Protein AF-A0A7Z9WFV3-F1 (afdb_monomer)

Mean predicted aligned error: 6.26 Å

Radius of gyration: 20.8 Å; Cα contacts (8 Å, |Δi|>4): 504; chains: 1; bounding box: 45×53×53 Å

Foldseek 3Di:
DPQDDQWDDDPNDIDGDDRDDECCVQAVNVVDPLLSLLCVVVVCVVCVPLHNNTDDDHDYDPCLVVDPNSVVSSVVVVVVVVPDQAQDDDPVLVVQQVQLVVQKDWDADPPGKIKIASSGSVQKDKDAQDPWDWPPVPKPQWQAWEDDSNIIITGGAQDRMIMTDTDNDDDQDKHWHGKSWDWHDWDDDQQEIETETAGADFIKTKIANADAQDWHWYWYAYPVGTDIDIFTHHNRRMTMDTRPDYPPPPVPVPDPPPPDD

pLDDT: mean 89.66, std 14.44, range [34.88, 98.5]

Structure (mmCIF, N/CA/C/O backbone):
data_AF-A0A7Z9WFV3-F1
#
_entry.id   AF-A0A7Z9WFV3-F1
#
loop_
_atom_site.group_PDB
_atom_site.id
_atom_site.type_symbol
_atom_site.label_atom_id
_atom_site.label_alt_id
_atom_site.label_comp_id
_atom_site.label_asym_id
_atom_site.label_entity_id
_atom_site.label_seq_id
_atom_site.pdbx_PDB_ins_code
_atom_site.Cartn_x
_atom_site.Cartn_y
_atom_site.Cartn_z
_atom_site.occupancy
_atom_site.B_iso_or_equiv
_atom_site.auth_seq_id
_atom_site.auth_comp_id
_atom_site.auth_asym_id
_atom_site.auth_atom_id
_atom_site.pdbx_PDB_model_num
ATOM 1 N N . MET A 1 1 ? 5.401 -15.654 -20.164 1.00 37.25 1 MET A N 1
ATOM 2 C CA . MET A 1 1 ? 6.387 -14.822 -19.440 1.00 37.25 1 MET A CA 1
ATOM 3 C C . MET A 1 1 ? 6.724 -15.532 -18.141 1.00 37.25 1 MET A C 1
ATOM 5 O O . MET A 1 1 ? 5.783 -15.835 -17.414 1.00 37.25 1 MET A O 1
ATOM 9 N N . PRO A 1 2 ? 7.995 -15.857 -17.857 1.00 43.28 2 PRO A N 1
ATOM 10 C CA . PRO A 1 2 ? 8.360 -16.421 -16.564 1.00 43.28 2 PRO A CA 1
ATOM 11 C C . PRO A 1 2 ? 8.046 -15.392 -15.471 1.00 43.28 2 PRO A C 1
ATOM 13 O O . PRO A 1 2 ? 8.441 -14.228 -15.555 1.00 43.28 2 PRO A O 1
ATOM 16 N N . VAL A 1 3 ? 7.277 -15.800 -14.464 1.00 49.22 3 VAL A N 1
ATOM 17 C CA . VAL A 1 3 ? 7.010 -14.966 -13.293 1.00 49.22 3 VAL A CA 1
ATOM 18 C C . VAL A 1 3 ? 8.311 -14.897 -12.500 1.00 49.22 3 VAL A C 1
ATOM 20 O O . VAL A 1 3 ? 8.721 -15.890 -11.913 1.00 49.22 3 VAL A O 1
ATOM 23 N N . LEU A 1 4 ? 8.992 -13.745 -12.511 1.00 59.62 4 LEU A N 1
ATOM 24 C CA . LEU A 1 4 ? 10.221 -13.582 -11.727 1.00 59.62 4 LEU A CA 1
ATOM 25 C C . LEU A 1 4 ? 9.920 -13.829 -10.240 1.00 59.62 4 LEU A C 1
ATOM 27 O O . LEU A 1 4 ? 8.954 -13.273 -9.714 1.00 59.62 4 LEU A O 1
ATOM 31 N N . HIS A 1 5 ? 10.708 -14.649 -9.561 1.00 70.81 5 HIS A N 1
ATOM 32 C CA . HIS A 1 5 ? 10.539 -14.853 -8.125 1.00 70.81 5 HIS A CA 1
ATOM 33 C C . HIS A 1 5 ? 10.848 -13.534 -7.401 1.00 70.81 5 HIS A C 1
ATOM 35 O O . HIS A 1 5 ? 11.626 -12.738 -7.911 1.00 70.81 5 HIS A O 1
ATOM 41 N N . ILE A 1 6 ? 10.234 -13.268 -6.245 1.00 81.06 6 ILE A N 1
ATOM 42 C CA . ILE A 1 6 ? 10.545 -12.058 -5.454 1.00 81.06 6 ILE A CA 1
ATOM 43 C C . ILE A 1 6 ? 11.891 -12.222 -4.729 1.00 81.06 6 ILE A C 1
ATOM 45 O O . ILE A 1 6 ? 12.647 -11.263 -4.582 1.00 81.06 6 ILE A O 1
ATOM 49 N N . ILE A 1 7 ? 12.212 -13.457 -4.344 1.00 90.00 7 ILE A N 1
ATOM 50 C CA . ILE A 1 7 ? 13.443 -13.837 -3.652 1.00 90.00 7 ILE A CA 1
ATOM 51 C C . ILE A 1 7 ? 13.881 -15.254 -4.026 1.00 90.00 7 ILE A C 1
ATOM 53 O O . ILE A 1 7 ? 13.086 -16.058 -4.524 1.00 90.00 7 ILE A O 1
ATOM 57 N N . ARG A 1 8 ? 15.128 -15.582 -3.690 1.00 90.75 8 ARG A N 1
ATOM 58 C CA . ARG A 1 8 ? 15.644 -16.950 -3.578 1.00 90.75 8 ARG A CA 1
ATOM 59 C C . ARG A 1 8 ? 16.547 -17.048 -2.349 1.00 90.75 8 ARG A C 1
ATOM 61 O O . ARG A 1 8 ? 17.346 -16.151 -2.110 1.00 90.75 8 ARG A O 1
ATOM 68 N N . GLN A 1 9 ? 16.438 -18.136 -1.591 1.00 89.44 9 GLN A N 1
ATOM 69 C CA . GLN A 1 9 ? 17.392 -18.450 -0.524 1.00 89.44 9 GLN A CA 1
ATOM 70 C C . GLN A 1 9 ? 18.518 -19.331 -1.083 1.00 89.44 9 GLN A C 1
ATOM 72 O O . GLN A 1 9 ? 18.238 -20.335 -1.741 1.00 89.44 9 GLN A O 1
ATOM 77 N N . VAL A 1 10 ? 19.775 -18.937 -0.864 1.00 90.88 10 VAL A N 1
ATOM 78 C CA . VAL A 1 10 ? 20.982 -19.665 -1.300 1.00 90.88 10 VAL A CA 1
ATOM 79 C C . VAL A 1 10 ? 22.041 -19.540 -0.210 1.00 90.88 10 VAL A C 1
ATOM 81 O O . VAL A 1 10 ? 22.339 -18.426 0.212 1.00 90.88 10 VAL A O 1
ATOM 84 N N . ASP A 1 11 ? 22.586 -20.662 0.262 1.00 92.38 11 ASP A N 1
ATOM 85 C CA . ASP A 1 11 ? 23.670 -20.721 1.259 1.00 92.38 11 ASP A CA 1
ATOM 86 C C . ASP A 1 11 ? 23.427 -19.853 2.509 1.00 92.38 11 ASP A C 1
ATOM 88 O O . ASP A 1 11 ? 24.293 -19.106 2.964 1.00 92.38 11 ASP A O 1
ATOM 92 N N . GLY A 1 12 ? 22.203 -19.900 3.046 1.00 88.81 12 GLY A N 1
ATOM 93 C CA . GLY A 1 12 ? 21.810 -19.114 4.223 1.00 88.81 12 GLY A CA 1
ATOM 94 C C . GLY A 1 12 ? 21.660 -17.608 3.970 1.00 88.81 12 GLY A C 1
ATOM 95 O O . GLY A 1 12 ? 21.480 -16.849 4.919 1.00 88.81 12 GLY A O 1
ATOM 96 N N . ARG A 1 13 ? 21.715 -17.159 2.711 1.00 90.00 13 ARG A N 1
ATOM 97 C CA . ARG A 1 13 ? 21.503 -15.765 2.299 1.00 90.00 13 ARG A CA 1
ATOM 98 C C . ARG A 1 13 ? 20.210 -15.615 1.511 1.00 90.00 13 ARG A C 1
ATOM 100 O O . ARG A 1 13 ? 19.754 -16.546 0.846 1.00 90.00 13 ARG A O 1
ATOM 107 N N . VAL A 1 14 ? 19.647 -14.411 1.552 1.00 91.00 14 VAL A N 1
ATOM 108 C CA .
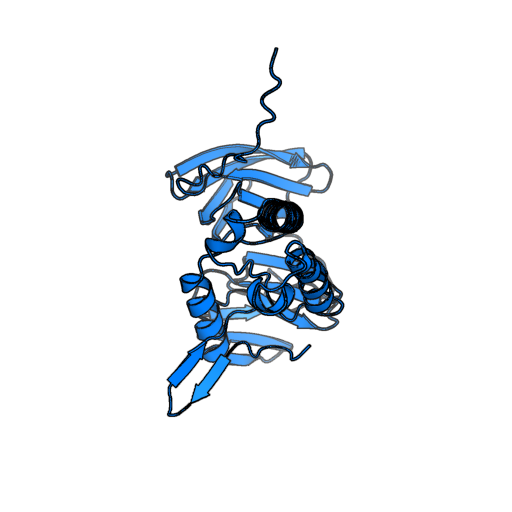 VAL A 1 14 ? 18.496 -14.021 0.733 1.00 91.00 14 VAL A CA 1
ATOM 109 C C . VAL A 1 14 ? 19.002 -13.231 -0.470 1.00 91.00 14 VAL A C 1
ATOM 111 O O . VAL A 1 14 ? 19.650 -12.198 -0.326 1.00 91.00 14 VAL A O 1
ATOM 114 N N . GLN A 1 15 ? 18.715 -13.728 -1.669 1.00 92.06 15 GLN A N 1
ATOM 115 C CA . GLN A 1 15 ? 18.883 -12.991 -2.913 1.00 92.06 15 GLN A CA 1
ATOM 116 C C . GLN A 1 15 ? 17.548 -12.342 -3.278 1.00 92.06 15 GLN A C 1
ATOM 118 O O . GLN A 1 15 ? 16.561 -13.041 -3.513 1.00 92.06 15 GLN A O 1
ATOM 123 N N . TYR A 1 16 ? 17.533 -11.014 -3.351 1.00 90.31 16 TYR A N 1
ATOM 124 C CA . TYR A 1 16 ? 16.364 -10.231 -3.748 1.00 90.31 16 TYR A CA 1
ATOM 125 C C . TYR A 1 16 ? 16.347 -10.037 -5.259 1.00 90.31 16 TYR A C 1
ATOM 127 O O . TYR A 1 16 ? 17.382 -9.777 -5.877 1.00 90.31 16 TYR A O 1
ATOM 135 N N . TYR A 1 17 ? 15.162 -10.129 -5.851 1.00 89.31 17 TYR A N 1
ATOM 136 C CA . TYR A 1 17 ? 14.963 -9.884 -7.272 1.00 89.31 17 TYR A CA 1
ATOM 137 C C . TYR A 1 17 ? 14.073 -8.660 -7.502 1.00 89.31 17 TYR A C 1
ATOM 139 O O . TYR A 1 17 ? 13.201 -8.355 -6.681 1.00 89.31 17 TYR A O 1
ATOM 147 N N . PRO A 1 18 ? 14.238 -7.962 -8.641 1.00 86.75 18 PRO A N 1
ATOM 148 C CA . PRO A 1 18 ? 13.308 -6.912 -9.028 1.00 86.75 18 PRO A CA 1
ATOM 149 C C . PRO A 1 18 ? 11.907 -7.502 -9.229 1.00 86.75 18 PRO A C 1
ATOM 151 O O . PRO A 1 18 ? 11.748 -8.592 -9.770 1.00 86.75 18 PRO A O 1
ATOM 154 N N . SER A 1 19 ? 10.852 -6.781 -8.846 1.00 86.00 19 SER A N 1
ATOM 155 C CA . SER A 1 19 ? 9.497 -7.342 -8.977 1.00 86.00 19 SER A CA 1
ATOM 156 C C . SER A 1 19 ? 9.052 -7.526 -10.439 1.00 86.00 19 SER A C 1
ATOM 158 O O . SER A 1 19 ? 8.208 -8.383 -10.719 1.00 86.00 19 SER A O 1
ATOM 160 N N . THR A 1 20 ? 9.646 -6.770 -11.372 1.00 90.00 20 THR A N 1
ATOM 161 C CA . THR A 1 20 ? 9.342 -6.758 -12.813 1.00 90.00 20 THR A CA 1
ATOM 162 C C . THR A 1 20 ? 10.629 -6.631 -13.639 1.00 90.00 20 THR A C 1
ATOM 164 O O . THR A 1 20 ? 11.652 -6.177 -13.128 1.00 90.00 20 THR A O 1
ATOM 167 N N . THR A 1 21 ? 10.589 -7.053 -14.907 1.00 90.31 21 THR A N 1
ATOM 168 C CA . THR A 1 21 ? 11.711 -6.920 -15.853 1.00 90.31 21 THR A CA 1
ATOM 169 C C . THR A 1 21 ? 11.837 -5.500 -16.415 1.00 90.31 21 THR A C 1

* * *

ACTIVITY = Write out, from the lines above, only those from the line with "ATOM 43 C C" to the line with "ATOM 92 N N", exactly as given, including the first and the last.

ANSWER BOX =
ATOM 43 C C . ILE A 1 6 ? 11.891 -12.222 -4.729 1.00 81.06 6 ILE A C 1
ATOM 45 O O . ILE A 1 6 ? 12.647 -11.263 -4.582 1.00 81.06 6 ILE A O 1
ATOM 49 N N . ILE A 1 7 ? 12.212 -13.457 -4.344 1.00 90.00 7 ILE A N 1
ATOM 50 C CA . ILE A 1 7 ? 13.443 -13.837 -3.652 1.00 90.00 7 ILE A CA 1
ATOM 51 C C . ILE A 1 7 ? 13.881 -15.254 -4.026 1.00 90.00 7 ILE A C 1
ATOM 53 O O . ILE A 1 7 ? 13.086 -16.058 -4.524 1.00 90.00 7 ILE A O 1
ATOM 57 N N . ARG A 1 8 ? 15.128 -15.582 -3.690 1.00 90.75 8 ARG A N 1
ATOM 58 C CA . ARG A 1 8 ? 15.644 -16.950 -3.578 1.00 90.75 8 ARG A CA 1
ATOM 59 C C . ARG A 1 8 ? 16.547 -17.048 -2.349 1.00 90.75 8 ARG A C 1
ATOM 61 O O . ARG A 1 8 ? 17.346 -16.151 -2.110 1.00 90.75 8 ARG A O 1
ATOM 68 N N . GLN A 1 9 ? 16.438 -18.136 -1.591 1.00 89.44 9 GLN A N 1
ATOM 69 C CA . GLN A 1 9 ? 17.392 -18.450 -0.524 1.00 89.44 9 GLN A CA 1
ATOM 70 C C . GLN A 1 9 ? 18.518 -19.331 -1.083 1.00 89.44 9 GLN A C 1
ATOM 72 O O . GLN A 1 9 ? 18.238 -20.335 -1.741 1.00 89.44 9 GLN A O 1
ATOM 77 N N . VAL A 1 10 ? 19.775 -18.937 -0.864 1.00 90.88 10 VAL A N 1
ATOM 78 C CA . VAL A 1 10 ? 20.982 -19.665 -1.300 1.00 90.88 10 VAL A CA 1
ATOM 79 C C . VAL A 1 10 ? 22.041 -19.540 -0.210 1.00 90.88 10 VAL A C 1
ATOM 81 O O . VAL A 1 10 ? 22.339 -18.426 0.212 1.00 90.88 10 VAL A O 1
ATOM 84 N N . ASP A 1 11 ? 22.586 -20.662 0.262 1.00 92.38 11 ASP A N 1
ATOM 85 C CA . ASP A 1 11 ? 23.670 -20.721 1.259 1.00 92.38 11 ASP A CA 1
ATOM 86 C C . ASP A 1 11 ? 23.427 -19.853 2.509 1.00 92.38 11 ASP A C 1
ATOM 88 O O . ASP A 1 11 ? 24.293 -19.106 2.964 1.00 92.38 11 ASP A O 1
ATOM 92 N N . GLY A 1 12 ? 22.203 -19.900 3.046 1.00 88.81 12 GLY A N 1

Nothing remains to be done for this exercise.